平成元年【注】六月五日深夜,稻村崎公寓大樓五樓五○二室,正在舉行松村賢策的通宵守靈儀式。
【注】公元一九八九年。
遺孀富子穿着喪服,與最後一名吊唁者寒暄着。
富子的母親已亡故,姐姐因為要照顧四個孩子忙得不可開交,無法抽身前來幫忙。
遠道而來的夫家親戚則已回旅館休息。
最後的吊唁者名叫織田,他是松村的上司。
松村生前曾得到他的關照,尤其是患了嚴重的神經衰弱之後,似乎給他添了不少麻煩。
織田是名略微發福的中年男子,高大魁梧,戴眼鏡,圓鼻厚唇。
此刻,他伸出粉紅色的大舌頭滋滋滋地舔着嘴唇,眼睛透過鏡片緊緊盯着端坐在坐墊上的富子的大腿。

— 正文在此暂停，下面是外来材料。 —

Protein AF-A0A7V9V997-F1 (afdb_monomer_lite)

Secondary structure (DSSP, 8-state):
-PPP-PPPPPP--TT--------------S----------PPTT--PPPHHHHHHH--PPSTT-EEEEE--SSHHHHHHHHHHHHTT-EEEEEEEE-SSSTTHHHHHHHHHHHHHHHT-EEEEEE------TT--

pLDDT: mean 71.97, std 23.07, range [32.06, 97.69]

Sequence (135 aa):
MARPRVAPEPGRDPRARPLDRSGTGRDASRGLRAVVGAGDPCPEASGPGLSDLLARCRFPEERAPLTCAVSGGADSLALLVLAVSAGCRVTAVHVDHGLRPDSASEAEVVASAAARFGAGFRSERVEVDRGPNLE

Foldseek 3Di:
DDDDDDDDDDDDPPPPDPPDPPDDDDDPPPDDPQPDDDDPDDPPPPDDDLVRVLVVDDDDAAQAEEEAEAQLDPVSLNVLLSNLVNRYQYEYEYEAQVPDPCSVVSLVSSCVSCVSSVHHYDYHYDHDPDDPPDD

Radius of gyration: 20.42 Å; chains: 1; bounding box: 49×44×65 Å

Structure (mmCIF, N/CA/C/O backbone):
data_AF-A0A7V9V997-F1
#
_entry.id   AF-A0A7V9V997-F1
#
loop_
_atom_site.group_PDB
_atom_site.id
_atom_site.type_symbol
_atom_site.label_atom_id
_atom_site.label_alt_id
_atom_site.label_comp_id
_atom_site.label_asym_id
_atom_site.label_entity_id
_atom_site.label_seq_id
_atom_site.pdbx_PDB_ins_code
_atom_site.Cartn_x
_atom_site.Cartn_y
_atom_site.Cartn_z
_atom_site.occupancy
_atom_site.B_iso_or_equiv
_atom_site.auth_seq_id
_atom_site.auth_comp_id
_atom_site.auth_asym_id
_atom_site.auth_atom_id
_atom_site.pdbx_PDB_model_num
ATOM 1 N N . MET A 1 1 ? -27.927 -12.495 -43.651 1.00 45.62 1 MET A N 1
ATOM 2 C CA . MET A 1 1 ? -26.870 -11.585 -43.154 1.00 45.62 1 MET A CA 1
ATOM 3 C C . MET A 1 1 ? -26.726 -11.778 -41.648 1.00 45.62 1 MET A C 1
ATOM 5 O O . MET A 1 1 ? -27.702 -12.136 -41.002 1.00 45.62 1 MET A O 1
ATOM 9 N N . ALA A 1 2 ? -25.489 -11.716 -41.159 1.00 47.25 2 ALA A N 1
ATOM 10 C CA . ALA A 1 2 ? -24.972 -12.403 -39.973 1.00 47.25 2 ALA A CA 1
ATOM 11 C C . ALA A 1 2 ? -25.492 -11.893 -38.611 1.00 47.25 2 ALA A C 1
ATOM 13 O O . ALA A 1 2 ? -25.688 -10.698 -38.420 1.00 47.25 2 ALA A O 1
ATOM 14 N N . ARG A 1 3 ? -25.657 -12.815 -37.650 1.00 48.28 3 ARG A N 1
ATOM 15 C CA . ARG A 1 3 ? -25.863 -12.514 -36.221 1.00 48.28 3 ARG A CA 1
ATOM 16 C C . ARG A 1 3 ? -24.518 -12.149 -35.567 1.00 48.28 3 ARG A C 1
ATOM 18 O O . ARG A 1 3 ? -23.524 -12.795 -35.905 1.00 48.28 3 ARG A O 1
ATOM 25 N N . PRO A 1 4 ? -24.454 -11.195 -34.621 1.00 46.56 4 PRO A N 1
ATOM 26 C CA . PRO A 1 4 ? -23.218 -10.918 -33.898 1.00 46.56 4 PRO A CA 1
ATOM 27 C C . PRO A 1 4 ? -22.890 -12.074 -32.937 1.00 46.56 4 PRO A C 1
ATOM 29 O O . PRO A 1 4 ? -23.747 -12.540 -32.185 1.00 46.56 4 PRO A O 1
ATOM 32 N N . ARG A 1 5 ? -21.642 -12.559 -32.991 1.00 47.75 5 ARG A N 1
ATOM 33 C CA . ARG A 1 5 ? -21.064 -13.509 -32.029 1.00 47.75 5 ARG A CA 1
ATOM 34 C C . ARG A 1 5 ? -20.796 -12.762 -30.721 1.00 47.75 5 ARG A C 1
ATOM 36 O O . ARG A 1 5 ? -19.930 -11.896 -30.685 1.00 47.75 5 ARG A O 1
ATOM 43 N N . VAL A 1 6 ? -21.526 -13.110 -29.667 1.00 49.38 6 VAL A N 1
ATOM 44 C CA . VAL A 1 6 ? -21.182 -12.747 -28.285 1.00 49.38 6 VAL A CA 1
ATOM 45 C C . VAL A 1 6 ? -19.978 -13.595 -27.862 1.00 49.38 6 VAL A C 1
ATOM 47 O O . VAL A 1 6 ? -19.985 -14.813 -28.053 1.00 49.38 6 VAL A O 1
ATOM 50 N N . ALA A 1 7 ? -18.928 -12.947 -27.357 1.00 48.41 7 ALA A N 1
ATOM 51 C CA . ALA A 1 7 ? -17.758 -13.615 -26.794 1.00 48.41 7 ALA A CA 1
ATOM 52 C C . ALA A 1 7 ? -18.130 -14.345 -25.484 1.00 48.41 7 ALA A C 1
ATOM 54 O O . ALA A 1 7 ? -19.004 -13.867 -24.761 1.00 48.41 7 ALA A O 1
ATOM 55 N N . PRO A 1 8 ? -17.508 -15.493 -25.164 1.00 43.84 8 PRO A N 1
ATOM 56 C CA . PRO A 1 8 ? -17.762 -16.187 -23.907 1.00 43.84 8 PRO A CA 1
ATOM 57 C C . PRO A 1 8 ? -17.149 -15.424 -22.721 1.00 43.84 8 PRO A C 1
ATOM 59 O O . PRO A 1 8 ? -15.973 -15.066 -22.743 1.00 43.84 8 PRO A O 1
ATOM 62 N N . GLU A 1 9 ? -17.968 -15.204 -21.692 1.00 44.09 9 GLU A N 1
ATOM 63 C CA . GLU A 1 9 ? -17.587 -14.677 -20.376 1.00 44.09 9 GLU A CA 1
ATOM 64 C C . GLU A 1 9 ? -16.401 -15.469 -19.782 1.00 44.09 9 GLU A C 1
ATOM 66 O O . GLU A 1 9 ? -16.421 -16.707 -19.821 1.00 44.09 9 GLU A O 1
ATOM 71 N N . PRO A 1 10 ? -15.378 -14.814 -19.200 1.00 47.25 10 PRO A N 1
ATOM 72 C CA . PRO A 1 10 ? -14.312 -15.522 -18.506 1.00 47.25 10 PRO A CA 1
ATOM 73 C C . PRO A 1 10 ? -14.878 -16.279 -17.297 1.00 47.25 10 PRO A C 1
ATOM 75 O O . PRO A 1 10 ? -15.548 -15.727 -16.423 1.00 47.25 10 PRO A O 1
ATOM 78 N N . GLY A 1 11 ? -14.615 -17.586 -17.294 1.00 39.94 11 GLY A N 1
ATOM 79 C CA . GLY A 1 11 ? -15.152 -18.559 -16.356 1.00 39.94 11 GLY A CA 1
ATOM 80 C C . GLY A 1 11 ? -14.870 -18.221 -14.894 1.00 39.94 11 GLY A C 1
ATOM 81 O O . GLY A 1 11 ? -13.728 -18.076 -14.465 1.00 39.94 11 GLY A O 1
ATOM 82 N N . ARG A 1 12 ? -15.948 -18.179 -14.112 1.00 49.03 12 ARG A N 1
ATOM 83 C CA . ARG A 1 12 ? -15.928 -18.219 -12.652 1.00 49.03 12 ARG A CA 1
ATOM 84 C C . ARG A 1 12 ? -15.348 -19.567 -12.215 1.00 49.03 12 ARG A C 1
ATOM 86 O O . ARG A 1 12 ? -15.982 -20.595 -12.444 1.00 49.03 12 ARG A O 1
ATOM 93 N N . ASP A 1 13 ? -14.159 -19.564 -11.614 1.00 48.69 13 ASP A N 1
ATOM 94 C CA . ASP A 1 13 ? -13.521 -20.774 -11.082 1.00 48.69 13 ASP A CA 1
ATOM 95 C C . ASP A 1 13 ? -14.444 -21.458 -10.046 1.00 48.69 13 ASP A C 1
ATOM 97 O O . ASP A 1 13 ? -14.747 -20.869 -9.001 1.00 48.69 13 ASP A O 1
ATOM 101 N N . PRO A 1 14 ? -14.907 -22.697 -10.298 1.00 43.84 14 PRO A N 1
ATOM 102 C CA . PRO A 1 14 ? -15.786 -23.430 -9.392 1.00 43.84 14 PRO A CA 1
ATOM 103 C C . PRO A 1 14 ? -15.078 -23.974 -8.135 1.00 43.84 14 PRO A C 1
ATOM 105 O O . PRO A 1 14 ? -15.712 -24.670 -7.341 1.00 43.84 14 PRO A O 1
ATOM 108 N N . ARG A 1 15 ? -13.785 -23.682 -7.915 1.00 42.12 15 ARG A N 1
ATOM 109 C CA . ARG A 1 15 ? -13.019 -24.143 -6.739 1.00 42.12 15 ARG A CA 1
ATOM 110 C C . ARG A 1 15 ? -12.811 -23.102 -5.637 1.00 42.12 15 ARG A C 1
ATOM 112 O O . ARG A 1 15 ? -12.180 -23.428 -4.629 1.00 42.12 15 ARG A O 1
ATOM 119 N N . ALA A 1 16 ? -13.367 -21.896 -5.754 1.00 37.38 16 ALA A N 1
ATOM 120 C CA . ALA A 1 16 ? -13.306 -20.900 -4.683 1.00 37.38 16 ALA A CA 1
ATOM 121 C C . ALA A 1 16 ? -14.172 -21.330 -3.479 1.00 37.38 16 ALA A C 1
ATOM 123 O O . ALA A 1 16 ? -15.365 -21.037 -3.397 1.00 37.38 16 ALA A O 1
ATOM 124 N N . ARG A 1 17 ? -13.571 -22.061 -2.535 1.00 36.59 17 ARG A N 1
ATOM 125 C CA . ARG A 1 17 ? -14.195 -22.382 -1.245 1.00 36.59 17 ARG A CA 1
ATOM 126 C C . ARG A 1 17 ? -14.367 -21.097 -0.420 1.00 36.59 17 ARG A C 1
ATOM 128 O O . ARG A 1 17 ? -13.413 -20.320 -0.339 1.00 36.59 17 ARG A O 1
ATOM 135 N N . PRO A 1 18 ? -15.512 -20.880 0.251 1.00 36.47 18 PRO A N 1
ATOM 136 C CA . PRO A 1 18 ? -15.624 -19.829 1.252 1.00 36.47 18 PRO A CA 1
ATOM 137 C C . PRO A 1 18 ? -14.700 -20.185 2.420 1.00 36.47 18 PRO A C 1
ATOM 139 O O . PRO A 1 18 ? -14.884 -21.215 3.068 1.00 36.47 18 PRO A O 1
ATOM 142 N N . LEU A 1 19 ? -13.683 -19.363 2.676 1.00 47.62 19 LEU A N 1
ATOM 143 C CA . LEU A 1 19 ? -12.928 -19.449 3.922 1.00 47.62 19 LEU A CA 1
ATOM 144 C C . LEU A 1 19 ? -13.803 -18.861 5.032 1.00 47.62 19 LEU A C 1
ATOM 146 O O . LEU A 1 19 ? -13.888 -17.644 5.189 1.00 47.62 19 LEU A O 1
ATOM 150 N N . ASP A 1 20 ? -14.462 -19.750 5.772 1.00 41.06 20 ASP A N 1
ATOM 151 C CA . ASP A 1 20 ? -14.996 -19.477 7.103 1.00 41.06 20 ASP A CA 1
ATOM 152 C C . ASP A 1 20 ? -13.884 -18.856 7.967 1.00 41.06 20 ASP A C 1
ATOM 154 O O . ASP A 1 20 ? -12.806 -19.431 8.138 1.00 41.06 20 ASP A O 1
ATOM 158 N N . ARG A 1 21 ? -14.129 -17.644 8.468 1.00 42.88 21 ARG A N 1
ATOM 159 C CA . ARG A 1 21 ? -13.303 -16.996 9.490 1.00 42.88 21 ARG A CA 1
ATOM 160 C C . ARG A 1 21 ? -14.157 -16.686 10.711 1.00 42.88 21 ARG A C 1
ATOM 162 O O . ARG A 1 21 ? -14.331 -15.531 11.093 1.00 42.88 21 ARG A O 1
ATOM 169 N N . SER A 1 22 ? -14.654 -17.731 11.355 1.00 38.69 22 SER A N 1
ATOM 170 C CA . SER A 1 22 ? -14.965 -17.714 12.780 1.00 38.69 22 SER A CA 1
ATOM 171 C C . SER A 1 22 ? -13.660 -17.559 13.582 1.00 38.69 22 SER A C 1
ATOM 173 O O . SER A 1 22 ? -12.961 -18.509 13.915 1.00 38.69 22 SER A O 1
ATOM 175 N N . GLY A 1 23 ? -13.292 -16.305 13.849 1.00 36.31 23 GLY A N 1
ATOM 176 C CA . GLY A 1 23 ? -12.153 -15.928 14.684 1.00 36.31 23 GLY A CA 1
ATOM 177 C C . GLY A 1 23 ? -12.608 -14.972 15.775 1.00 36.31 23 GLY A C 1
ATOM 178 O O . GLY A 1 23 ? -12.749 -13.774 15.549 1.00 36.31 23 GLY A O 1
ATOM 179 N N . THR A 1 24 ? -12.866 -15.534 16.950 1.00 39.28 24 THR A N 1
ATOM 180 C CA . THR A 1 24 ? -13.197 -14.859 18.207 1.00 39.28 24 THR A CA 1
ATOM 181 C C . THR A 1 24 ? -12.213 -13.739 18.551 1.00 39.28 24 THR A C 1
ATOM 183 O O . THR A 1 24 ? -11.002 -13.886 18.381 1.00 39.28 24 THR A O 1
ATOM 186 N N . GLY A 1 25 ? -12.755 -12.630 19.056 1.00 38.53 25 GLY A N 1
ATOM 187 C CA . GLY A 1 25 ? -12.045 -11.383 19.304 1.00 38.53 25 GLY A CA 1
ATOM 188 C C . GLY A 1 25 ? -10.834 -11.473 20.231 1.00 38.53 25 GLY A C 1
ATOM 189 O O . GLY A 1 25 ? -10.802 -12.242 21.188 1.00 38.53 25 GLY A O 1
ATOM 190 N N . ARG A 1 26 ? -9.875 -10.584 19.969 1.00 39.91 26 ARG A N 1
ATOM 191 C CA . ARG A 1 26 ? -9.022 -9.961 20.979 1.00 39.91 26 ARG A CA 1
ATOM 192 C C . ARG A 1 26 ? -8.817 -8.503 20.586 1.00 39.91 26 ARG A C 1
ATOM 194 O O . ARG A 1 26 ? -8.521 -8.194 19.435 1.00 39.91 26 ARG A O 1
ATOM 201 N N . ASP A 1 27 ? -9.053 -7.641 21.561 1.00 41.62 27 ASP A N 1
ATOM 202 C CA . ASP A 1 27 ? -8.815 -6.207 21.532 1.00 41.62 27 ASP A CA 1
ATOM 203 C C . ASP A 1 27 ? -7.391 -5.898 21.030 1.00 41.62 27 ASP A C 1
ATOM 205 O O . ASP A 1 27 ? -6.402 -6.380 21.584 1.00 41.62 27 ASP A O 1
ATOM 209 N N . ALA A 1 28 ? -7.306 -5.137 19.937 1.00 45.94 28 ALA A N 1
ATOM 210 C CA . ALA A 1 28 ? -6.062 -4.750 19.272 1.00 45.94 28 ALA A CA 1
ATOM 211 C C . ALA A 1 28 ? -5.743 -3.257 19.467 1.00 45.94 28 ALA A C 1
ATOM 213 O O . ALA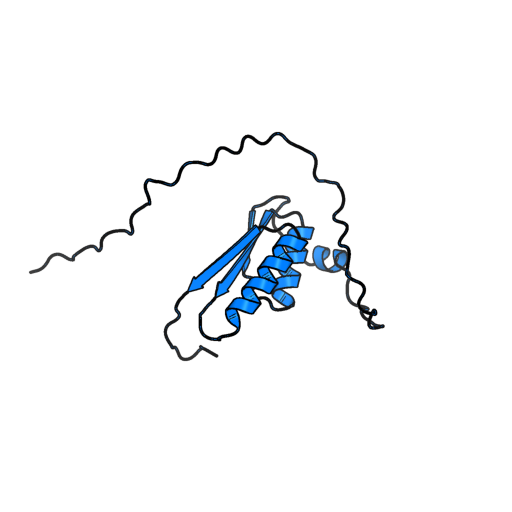 A 1 28 ? -5.010 -2.674 18.677 1.00 45.94 28 ALA A O 1
ATOM 214 N N . SER A 1 29 ? -6.263 -2.633 20.529 1.00 45.75 29 SER A N 1
ATOM 215 C CA . SER A 1 29 ? -5.888 -1.270 20.941 1.00 45.75 29 SER A CA 1
ATOM 216 C C . SER A 1 29 ? -4.486 -1.177 21.575 1.00 45.75 29 SER A C 1
ATOM 218 O O . SER A 1 29 ? -4.073 -0.126 22.067 1.00 45.75 29 SER A O 1
ATOM 220 N N . ARG A 1 30 ? -3.690 -2.254 21.540 1.00 41.22 30 ARG A N 1
ATOM 221 C CA . ARG A 1 30 ? -2.330 -2.263 22.086 1.00 41.22 30 ARG A CA 1
ATOM 222 C C . ARG A 1 30 ? -1.333 -1.674 21.082 1.00 41.22 30 ARG A C 1
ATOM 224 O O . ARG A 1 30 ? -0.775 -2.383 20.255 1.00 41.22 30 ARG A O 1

因為穿了和服,富子的大腿沒有外露,對這種色迷迷的目光倒不用太過介意。
但在丈夫的棺木前,隻有兩人相向而坐,仍給富子帶來幾分不快。
要是有孩子的話,或許能救自己一把。
但不知是幸運還是不幸,在有孩子之前,丈夫就撒手歸西了。
此時正值雨季,外面從早到晚都傳來淅淅瀝瀝的雨聲。
富子知道男性對于穿着喪服的寡婦抱着怎樣的想法,所以希望他早點回去。
身體的疲累已達到極限,她很想鋪好被褥躺下休息,也想獨自痛哭一場。
但織田似乎還沒有回去的意思,反複唠叨着“今後我會盡力照顧你”之類的話,賴着不走。
“松村君究竟是從哪一層樓跳下去的?搞清楚了沒有?”
“還沒有。
”富子答道。
“還沒有搞清楚?”織田大吼,“這是怎麼回事呀!”
“真的還沒有搞清楚,但我一定會查清的!在查清楚之前,我絕不離開這裡。
”
“哦,是嗎?”
“我下定決心徹查到底。
真相不白,先夫死不瞑目呀!”
“嗯,那就這樣吧。
”織田用施恩的口氣說道,“我的下屬可以助你一臂之力,如何?你一個人調查,能力畢竟有限呀。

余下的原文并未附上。